EXCERPTED DATA:
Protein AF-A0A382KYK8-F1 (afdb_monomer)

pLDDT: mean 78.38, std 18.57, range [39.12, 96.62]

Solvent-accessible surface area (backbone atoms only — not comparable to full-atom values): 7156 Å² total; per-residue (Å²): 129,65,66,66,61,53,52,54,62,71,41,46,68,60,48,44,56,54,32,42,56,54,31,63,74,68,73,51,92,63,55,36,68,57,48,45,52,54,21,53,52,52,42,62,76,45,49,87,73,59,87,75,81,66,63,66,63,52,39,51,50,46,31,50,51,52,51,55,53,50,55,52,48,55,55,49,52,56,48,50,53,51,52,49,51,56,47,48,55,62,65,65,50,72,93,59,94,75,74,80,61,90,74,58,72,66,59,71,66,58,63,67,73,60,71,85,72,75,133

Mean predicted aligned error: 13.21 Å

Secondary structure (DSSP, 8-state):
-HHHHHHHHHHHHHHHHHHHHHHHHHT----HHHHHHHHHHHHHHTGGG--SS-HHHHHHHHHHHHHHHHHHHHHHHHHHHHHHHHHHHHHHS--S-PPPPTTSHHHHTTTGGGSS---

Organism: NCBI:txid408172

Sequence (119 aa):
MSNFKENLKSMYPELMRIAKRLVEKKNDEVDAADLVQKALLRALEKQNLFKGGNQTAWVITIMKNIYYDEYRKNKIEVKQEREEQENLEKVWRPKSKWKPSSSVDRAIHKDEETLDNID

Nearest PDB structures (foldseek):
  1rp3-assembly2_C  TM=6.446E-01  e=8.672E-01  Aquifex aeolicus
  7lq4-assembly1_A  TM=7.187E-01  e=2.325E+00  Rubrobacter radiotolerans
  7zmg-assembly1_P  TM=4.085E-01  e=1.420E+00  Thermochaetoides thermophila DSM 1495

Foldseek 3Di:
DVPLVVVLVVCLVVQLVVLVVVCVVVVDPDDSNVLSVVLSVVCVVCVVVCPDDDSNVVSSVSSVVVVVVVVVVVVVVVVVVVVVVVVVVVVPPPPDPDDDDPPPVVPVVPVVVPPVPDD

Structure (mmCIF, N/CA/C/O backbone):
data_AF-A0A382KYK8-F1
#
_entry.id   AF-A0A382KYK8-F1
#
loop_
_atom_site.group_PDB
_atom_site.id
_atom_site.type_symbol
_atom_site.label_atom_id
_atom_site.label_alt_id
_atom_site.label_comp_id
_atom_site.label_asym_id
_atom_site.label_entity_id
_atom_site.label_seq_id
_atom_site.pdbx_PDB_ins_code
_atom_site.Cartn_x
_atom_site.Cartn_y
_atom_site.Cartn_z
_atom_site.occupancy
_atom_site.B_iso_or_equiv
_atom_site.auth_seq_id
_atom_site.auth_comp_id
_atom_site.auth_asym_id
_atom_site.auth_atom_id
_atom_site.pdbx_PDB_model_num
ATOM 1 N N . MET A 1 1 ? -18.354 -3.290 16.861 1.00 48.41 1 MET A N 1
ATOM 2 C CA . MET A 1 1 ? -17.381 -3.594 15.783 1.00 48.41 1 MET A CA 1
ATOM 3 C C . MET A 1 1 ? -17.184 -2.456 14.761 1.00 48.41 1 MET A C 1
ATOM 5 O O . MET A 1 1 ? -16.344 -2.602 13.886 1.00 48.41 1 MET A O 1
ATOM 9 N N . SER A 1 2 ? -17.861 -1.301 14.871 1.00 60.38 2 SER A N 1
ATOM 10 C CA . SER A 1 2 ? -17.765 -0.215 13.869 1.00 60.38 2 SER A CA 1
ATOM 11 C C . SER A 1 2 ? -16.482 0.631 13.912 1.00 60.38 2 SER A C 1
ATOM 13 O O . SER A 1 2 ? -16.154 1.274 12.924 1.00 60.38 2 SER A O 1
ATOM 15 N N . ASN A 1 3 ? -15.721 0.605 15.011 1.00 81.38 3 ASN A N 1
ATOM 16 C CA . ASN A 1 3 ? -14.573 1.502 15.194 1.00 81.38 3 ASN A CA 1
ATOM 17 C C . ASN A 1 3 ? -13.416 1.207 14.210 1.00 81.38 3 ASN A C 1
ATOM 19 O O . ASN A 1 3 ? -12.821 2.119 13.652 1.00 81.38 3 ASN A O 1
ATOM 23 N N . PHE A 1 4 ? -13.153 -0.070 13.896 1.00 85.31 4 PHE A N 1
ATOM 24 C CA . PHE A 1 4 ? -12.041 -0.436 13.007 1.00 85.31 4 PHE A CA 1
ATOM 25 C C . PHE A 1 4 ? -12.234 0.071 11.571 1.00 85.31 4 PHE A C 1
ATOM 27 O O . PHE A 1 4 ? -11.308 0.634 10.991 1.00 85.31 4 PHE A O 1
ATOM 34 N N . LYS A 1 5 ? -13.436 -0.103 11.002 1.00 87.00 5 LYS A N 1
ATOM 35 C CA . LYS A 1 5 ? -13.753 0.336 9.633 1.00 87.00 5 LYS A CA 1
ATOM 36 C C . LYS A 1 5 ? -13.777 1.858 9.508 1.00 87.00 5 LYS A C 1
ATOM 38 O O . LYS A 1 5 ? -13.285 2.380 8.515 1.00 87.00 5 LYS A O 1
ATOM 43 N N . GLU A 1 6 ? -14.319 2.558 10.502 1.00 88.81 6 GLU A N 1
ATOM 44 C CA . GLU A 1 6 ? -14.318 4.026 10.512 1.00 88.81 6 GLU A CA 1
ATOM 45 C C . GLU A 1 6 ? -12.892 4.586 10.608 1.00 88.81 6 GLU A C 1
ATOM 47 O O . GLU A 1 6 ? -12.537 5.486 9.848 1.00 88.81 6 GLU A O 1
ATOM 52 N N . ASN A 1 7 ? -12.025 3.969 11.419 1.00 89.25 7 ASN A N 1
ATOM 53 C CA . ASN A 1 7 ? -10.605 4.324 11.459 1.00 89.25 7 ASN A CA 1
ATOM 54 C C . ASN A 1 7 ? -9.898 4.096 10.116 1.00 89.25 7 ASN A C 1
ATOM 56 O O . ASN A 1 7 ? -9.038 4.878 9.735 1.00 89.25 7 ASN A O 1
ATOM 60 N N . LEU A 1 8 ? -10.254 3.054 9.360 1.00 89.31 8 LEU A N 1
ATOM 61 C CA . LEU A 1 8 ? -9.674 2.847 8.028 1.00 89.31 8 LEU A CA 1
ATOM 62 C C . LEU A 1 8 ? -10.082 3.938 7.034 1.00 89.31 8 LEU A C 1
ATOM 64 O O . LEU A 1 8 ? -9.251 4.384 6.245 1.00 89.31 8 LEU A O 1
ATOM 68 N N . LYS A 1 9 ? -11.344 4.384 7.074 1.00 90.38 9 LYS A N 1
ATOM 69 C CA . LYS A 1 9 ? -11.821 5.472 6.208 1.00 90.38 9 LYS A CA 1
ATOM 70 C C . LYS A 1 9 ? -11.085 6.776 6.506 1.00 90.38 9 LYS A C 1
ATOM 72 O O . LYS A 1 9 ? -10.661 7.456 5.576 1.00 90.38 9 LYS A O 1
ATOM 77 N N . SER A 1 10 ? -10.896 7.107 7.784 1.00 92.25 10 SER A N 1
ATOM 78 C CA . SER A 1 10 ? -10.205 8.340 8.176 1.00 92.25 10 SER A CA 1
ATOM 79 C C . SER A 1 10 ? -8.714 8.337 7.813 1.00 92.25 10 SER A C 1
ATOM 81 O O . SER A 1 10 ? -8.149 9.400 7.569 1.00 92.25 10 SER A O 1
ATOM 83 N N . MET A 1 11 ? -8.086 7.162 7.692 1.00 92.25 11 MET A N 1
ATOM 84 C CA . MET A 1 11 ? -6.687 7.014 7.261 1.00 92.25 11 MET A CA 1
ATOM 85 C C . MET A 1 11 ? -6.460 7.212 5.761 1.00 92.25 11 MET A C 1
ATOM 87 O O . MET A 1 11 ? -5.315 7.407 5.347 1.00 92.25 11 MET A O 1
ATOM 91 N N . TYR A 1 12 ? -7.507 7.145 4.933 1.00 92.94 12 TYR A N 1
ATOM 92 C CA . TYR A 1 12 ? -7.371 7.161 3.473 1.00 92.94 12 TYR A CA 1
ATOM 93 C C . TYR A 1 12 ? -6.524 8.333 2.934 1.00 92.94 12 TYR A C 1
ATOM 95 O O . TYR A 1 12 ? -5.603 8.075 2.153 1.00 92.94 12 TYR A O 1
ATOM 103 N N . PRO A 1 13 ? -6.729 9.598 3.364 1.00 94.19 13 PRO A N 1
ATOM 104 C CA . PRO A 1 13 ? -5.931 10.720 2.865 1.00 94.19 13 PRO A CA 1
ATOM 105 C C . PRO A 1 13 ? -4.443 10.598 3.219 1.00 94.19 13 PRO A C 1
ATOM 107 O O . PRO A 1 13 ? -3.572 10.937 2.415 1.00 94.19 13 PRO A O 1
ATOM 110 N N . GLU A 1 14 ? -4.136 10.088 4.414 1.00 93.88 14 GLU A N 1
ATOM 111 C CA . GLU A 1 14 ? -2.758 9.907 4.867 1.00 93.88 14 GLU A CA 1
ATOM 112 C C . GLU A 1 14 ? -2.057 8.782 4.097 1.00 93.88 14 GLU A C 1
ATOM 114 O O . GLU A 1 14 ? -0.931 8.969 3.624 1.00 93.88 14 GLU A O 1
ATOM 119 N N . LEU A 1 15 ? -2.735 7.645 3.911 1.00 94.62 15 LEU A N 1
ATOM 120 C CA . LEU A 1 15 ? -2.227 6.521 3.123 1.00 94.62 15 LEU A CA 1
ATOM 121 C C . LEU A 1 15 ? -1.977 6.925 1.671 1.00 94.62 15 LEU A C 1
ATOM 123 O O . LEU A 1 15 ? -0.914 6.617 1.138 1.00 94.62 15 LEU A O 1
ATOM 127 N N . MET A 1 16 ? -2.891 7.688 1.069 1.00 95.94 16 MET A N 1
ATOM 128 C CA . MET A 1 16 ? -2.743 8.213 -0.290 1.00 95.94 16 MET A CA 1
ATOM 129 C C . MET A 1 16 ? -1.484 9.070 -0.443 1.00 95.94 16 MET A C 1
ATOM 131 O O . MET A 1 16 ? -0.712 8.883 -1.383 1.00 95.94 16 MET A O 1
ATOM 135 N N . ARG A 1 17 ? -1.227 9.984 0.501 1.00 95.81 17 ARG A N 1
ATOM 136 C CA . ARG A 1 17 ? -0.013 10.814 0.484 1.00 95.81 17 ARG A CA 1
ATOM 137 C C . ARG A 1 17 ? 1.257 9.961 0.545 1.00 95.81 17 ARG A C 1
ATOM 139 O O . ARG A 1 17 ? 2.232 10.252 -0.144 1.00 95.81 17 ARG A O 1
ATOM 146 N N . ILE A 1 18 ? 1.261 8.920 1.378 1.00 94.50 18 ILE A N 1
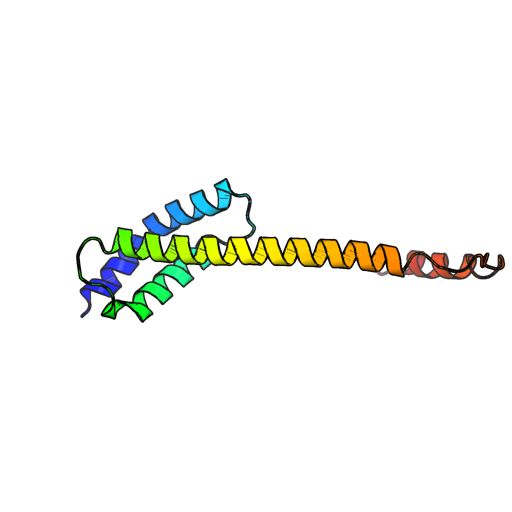ATOM 147 C CA . ILE A 1 18 ? 2.413 8.022 1.523 1.00 94.50 18 ILE A CA 1
ATOM 148 C C . ILE A 1 18 ? 2.593 7.161 0.265 1.00 94.50 18 ILE A C 1
ATOM 150 O O . ILE A 1 18 ? 3.723 7.013 -0.194 1.00 94.50 18 ILE A O 1
ATOM 154 N N . ALA A 1 19 ? 1.508 6.627 -0.299 1.00 94.69 19 ALA A N 1
ATOM 155 C CA . ALA A 1 19 ? 1.528 5.814 -1.511 1.00 94.69 19 ALA A CA 1
ATOM 156 C C . ALA A 1 19 ? 2.083 6.595 -2.708 1.00 94.69 19 ALA A C 1
ATOM 158 O O . ALA A 1 19 ? 3.018 6.123 -3.347 1.00 94.69 19 ALA A O 1
ATOM 159 N N . LYS A 1 20 ? 1.609 7.828 -2.937 1.00 94.62 20 LYS A N 1
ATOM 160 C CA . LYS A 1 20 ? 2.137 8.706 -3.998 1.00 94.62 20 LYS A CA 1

PROBLEM:
Reproducing the whole listing above is not the task. Copy exactly only the lines from the one with "ATOM 9 N N ." to the one with "ATOM 16 C CA", both kept.

WRITTEN ANSWER:
ATOM 9 N N . SER A 1 2 ? -17.861 -1.301 14.871 1.00 60.38 2 SER A N 1
ATOM 10 C CA . SER A 1 2 ? -17.765 -0.215 13.869 1.00 60.38 2 SER A CA 1
ATOM 11 C C . SER A 1 2 ? -16.482 0.631 13.912 1.00 60.38 2 SER A C 1
ATOM 13 O O . SER A 1 2 ? -16.154 1.274 12.924 1.00 60.38 2 SER A O 1
ATOM 15 N N . ASN A 1 3 ? -15.721 0.605 15.011 1.00 81.38 3 ASN A N 1
ATOM 16 C CA . ASN A 1 3 ? -14.573 1.502 15.194 1.00 81.38 3 ASN A CA 1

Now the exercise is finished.